Das boshafte Tier war noch genau so behende und geschmeidig, wie vor acht Jahren. Es verjagte zunächst mit einem grotesken Sprung auf den Geländersims die aufschreienden Spatzen, stopfte sich zum Arger der Aras die Backentaschen voll Kuchen und schlüpfte, immer auf der Flucht, nach dem entgegengesetzten Ende der Terrasse. Dort erhoben sich die Wipfel der dichtvorüberlaufenden Platanenallee hoch über der Brüstung, und ihre Laubmassen quollen wie eine grüne Flut auf die Plattform herein – der Affe sprang auf das Geländer und begrub versinkend den kleinen dunklen Leib in wohlig kühlendem Geäst.
Gleich darauf kam die Baronin auf die Terrasse.
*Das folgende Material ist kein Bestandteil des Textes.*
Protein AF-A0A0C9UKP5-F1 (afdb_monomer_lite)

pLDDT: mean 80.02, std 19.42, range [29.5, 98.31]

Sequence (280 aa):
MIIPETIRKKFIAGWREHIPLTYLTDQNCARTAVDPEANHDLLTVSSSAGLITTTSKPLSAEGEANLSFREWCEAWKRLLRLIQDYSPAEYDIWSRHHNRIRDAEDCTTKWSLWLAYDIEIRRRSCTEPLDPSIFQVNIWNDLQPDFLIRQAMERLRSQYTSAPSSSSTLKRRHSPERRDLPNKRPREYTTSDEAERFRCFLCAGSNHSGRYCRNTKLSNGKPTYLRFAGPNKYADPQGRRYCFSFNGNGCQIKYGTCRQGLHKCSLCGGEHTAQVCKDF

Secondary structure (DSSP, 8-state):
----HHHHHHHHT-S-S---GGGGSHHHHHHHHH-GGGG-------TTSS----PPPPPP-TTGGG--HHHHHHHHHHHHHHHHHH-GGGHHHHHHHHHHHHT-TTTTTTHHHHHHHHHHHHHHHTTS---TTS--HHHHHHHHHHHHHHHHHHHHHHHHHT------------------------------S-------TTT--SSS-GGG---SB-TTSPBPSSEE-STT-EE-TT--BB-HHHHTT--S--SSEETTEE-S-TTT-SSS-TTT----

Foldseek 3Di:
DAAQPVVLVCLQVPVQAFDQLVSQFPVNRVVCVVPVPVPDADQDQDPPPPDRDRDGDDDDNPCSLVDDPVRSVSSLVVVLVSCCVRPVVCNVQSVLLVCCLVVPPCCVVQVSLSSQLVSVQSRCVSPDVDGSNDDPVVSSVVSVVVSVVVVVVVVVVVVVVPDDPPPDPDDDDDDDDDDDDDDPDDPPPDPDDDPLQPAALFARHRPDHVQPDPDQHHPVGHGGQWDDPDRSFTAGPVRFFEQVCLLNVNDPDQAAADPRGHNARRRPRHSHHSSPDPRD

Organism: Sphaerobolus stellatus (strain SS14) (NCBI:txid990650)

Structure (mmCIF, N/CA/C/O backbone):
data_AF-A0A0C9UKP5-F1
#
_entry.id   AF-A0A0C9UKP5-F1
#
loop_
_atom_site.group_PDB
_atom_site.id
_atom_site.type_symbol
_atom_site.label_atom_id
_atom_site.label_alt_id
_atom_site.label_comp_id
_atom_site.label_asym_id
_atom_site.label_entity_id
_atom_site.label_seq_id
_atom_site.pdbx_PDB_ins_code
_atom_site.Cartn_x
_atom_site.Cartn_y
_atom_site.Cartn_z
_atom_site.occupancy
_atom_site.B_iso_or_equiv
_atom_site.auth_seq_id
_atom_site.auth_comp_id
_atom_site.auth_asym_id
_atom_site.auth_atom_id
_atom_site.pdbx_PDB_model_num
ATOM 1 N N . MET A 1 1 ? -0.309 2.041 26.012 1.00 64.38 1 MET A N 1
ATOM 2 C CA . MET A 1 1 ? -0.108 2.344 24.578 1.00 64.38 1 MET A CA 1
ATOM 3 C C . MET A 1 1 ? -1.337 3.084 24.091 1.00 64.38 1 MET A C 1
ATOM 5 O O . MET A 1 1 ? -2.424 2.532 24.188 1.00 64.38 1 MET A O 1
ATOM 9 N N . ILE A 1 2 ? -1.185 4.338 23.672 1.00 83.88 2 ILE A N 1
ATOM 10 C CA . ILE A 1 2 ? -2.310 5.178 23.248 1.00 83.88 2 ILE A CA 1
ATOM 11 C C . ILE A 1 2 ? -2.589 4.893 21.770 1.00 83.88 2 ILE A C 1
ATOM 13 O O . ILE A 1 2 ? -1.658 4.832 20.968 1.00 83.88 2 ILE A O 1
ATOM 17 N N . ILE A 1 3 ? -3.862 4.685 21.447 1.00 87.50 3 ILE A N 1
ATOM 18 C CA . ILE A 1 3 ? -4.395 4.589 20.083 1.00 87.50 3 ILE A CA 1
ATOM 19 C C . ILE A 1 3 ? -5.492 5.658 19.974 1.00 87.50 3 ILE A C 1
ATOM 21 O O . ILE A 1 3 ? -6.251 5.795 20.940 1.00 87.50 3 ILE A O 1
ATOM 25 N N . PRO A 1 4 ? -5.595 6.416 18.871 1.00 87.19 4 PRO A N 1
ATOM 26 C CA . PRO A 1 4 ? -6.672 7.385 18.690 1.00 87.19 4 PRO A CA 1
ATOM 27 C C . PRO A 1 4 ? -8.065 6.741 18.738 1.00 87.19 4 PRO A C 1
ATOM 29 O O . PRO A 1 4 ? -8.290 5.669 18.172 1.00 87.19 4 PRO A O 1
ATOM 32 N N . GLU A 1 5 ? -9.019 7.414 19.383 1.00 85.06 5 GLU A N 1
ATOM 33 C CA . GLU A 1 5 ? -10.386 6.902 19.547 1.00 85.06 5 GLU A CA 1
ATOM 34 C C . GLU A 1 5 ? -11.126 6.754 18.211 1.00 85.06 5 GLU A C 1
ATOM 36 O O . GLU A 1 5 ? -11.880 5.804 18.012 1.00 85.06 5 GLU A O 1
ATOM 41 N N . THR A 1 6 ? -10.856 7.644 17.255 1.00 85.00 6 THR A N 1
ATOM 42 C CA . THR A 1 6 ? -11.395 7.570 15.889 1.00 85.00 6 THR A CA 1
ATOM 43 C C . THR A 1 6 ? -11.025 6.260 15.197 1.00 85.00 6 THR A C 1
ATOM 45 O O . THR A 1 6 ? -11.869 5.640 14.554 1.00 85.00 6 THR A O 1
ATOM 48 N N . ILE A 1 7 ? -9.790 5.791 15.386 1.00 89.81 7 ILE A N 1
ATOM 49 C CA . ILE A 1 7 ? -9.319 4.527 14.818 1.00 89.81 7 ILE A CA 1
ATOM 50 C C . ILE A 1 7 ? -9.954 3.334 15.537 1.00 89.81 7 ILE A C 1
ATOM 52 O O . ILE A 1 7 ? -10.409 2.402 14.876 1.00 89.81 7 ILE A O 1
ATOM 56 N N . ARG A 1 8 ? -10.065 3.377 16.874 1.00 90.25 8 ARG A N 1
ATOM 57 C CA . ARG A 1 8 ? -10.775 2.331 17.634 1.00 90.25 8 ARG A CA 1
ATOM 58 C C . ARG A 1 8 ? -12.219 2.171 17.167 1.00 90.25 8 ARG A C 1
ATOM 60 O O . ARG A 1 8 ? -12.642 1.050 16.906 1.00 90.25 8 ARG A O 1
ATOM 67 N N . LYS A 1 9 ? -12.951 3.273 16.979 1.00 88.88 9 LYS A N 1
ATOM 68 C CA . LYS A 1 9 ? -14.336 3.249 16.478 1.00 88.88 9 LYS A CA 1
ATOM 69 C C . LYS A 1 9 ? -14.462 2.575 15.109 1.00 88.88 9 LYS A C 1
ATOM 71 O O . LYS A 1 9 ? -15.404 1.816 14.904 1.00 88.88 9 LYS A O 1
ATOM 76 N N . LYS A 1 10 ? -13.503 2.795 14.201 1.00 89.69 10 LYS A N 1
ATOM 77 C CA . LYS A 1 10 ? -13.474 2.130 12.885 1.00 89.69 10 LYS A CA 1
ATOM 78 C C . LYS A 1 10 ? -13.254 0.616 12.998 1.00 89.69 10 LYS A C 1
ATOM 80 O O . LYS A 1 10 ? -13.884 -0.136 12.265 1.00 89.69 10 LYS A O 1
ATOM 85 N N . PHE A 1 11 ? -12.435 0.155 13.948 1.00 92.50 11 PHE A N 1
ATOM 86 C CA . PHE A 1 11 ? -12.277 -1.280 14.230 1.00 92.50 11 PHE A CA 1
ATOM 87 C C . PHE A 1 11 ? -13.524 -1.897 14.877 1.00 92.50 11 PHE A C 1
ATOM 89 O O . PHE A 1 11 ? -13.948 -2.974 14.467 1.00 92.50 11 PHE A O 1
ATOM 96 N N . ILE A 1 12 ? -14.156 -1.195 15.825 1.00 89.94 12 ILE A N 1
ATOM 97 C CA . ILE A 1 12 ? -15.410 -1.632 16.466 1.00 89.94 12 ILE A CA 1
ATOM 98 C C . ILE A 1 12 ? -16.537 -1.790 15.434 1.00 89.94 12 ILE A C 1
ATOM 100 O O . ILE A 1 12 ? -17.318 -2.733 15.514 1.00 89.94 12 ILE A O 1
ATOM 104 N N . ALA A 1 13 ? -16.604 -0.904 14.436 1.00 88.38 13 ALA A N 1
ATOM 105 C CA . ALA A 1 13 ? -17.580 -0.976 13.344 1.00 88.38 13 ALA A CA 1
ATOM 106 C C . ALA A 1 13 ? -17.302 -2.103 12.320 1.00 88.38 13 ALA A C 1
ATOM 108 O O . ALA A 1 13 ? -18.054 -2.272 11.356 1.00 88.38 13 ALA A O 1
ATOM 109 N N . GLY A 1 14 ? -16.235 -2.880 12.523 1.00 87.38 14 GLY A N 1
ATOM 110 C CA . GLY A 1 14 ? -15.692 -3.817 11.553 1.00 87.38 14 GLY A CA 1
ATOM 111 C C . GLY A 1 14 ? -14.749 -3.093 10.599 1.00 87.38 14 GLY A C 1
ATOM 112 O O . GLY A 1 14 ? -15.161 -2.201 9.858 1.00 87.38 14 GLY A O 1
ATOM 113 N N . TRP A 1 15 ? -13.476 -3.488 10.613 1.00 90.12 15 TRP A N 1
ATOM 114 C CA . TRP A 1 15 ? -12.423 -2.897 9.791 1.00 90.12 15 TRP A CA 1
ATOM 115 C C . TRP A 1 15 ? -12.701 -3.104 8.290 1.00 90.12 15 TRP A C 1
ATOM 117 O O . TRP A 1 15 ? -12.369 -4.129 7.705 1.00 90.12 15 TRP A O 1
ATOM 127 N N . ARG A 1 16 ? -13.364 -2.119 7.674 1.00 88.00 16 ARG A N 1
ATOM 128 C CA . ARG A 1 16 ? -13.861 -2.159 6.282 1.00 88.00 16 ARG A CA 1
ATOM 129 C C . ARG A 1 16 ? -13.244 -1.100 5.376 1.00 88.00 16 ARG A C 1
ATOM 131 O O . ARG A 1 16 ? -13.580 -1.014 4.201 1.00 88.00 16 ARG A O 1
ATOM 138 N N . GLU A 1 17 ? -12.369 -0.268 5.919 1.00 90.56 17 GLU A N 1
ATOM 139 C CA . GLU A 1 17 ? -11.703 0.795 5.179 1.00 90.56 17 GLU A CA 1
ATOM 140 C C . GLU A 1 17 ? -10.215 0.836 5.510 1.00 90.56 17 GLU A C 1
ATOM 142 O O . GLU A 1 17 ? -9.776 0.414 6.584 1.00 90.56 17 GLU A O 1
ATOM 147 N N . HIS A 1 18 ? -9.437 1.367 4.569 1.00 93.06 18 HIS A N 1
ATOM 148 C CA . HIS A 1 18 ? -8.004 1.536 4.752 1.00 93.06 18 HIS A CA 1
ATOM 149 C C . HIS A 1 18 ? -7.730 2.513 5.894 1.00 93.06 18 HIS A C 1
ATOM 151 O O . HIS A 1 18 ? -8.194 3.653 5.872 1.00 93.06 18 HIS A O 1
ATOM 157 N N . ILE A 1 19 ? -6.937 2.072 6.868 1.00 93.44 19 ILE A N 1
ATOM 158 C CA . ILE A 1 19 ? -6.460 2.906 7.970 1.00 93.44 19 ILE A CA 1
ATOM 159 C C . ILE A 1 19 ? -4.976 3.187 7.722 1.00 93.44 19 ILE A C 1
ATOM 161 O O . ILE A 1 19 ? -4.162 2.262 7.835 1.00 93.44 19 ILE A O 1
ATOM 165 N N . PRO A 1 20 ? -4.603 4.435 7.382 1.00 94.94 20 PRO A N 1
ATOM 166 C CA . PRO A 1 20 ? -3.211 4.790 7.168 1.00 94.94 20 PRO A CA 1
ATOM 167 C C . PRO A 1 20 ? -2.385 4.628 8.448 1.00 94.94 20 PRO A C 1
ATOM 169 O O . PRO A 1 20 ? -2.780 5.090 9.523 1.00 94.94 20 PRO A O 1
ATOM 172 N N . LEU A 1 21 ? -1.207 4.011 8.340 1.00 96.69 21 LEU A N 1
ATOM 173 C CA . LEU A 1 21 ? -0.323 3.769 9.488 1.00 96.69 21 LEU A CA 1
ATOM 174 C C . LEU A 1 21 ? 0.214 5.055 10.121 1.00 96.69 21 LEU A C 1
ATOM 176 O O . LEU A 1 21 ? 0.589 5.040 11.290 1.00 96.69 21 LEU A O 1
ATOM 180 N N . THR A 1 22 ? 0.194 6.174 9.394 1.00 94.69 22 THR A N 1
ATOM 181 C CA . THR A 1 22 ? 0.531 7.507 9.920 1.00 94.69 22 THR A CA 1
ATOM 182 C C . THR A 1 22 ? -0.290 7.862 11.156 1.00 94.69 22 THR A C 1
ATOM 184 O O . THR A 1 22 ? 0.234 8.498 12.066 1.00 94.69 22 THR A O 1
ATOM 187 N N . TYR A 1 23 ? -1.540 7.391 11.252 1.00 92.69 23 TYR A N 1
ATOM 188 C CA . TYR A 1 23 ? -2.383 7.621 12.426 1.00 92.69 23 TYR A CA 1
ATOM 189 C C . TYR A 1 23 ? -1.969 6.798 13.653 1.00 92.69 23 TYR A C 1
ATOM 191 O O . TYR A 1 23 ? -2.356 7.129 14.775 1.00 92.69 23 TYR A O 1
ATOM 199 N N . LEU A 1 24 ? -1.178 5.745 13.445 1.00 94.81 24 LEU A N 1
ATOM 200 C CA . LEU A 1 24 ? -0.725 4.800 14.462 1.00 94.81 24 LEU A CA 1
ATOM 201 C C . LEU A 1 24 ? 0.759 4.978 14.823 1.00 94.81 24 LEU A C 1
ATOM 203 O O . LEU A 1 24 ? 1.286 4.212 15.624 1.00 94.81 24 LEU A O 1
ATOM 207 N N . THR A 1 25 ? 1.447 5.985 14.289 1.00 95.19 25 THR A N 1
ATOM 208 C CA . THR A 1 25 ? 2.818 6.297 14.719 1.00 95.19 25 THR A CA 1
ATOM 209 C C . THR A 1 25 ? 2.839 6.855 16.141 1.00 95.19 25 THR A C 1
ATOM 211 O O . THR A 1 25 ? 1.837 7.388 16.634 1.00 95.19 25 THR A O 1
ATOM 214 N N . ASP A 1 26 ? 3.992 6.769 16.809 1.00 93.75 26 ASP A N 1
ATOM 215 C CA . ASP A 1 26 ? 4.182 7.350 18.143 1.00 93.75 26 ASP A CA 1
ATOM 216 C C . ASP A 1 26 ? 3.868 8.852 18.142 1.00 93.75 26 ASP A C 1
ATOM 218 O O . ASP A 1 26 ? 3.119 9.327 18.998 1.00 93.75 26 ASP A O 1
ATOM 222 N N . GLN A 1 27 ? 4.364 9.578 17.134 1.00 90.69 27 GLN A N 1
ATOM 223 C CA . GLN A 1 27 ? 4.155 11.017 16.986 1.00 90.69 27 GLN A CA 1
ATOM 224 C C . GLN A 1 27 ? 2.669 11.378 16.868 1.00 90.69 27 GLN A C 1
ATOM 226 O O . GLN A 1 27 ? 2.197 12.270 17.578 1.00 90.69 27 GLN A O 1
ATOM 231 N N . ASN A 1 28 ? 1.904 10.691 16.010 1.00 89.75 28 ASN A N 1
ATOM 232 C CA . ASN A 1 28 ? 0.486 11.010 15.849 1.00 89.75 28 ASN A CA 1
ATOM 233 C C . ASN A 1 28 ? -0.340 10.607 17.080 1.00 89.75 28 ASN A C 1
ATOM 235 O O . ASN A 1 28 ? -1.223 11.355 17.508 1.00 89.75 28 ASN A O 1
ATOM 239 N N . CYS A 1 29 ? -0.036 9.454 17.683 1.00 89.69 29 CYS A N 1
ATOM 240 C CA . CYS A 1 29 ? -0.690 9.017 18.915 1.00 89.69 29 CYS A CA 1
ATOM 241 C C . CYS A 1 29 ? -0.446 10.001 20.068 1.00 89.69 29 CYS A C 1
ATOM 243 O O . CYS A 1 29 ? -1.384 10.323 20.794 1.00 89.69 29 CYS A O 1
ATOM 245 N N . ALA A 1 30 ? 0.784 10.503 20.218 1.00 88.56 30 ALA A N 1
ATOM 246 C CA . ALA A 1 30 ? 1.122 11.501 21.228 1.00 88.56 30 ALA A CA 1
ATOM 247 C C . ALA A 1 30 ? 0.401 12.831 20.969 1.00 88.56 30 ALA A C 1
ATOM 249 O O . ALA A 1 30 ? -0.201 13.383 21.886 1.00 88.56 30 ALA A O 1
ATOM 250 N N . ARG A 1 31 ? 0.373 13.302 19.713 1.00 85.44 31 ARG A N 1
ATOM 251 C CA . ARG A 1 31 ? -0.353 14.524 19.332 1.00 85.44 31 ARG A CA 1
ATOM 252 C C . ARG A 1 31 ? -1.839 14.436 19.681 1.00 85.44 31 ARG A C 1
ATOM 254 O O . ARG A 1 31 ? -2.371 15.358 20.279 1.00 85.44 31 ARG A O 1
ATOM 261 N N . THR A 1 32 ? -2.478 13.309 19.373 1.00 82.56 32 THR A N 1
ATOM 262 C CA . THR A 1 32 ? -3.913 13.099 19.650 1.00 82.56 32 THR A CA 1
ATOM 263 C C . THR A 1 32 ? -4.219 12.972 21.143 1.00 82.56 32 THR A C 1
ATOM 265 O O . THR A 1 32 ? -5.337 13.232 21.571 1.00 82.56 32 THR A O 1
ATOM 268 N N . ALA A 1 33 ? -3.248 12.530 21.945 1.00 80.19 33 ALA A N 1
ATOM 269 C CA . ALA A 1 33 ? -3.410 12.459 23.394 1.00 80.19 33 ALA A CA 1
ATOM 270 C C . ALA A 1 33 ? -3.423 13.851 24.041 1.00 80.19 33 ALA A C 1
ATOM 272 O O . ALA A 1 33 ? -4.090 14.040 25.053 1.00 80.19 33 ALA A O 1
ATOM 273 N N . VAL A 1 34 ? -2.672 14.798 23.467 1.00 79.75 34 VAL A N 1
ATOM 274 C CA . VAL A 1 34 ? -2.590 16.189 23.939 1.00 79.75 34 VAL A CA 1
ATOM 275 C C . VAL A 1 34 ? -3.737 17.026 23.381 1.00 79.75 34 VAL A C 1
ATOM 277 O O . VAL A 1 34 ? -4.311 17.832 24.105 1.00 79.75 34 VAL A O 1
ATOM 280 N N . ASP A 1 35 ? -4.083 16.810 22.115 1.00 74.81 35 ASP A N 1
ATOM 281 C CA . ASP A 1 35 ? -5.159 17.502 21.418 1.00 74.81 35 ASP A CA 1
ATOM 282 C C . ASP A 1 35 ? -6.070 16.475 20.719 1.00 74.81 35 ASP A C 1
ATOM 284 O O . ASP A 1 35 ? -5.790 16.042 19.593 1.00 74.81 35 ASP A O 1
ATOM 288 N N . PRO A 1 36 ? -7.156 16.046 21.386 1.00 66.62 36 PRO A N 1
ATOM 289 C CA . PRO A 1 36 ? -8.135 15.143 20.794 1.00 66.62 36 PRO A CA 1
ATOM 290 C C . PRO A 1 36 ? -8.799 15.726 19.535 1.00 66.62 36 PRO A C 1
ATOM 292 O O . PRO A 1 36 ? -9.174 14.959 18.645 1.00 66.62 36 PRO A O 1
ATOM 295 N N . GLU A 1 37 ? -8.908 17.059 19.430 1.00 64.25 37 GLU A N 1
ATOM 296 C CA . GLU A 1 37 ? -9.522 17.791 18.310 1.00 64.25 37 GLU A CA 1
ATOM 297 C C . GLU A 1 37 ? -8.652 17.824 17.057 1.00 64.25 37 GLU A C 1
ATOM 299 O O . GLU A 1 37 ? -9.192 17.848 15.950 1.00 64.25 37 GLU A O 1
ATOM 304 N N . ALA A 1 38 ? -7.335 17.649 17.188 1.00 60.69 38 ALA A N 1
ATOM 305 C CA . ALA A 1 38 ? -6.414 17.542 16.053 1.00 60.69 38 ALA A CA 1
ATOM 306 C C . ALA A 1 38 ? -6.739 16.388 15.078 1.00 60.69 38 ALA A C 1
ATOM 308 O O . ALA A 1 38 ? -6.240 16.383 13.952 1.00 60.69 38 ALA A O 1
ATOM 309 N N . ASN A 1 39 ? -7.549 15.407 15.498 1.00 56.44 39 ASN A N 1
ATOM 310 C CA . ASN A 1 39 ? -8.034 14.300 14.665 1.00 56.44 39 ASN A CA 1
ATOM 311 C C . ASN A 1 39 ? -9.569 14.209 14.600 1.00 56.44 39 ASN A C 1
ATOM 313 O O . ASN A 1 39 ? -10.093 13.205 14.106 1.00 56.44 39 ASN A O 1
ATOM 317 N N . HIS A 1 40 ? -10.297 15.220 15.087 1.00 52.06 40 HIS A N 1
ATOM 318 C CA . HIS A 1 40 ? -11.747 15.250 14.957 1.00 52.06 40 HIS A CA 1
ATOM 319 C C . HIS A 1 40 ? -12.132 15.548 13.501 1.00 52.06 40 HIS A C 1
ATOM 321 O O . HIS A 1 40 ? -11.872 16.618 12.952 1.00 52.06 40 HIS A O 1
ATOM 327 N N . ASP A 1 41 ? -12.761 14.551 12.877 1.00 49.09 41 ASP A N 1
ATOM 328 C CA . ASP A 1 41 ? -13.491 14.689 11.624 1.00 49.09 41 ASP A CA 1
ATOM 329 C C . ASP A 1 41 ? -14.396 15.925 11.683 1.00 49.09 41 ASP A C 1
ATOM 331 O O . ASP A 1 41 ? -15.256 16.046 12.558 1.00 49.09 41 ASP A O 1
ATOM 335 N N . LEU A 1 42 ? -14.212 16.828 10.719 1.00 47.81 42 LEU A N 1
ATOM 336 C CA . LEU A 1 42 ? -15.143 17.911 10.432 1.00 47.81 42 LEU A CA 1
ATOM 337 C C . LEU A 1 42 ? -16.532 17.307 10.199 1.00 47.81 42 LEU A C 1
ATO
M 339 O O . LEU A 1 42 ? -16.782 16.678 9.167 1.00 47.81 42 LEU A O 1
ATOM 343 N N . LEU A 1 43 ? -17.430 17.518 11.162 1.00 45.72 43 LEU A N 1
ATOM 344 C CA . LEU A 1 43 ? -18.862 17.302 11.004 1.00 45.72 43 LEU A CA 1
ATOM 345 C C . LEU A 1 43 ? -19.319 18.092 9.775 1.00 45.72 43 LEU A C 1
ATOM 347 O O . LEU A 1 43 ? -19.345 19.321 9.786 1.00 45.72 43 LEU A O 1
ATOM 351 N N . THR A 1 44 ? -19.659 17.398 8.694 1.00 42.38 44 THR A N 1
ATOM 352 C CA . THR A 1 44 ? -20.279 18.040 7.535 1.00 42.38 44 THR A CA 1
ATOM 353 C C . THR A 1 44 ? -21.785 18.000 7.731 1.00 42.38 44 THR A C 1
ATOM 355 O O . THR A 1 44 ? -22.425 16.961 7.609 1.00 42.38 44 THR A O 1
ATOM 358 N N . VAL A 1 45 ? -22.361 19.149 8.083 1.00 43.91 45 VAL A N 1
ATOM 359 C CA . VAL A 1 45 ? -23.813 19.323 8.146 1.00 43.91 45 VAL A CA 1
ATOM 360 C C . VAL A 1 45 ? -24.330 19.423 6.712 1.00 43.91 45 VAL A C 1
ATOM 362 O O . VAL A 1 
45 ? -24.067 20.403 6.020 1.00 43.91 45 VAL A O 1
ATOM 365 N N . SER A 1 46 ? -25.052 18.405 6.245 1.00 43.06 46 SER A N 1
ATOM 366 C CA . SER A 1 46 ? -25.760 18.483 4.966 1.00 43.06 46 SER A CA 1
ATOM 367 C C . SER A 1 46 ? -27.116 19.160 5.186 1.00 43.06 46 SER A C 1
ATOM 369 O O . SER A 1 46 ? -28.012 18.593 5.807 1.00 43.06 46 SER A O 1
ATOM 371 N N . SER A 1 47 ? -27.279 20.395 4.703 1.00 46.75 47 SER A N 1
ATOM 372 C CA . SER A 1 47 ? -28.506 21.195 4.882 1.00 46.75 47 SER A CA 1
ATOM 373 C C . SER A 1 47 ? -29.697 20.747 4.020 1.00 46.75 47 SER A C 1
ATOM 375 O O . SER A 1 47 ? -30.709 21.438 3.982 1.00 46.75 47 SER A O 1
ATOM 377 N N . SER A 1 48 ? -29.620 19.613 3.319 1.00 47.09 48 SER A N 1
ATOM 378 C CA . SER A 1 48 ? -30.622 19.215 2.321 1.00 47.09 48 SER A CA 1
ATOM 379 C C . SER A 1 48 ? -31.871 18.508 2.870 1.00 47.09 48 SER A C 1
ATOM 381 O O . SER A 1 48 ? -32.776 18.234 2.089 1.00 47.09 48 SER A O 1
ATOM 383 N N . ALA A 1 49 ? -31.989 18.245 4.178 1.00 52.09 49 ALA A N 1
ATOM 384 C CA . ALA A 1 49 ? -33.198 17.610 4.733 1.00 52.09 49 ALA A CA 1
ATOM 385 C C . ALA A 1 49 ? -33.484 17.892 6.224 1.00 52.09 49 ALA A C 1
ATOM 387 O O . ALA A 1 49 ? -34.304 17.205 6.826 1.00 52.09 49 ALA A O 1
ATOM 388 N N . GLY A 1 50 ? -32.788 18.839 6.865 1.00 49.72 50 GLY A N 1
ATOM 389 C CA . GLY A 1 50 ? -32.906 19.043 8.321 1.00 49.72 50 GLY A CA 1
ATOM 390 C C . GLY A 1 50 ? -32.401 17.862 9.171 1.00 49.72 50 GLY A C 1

Sie war nicht allein; eine Dame, noch jung, von imposanter, kräftiger Gestalt, mit brünettem Gesicht unter dicken, scharf aus der Stirn gestrichenen, schwarzen Haaren, folgte ihr auf dem Fuße. Sie hing ein weiches Tuch über den einen Korbstuhl in der geschützten Ecke und breitete ein dickes, zottiges Fell auf die Steinfliesen; das geschah fürsorglich geschäftig, aber nicht mit der Beflissenheit einer Kammerjungfer, sondern würdevoll und freundlich, in freiwilliger Pflege, wie sie eben eine Jugendfreundin der anderen angedeihen läßt – denn Jugendfreundinnen waren sie, die Baronin Schilling und Fräulein Adelheid von Riedt. Sie waren im Klosterpensionat zwei Unzertrennliche und später treue Briefschreiberinnen gewesen; es war demnach begreiflich, daß die Frau Baronin im Jahr 1866, zur selben Stunde, da ihr Gemahl seine Abreise nach dem Kriegsschauplatz unwiderruflich beschlossen, »die Langentbehrte« aufgefordert hatte, zu ihr zu kommen, »weil sie nicht allein bleiben wolle«. Seitdem kam Adelheid öfter und blieb monatelang, um die kränkliche Freundin zu pflegen – sie konnte das, ohne andere Pflichten zu verletzen, denn sie war Stiftsdame in B. und stand verwaist, fast allein in der Welt.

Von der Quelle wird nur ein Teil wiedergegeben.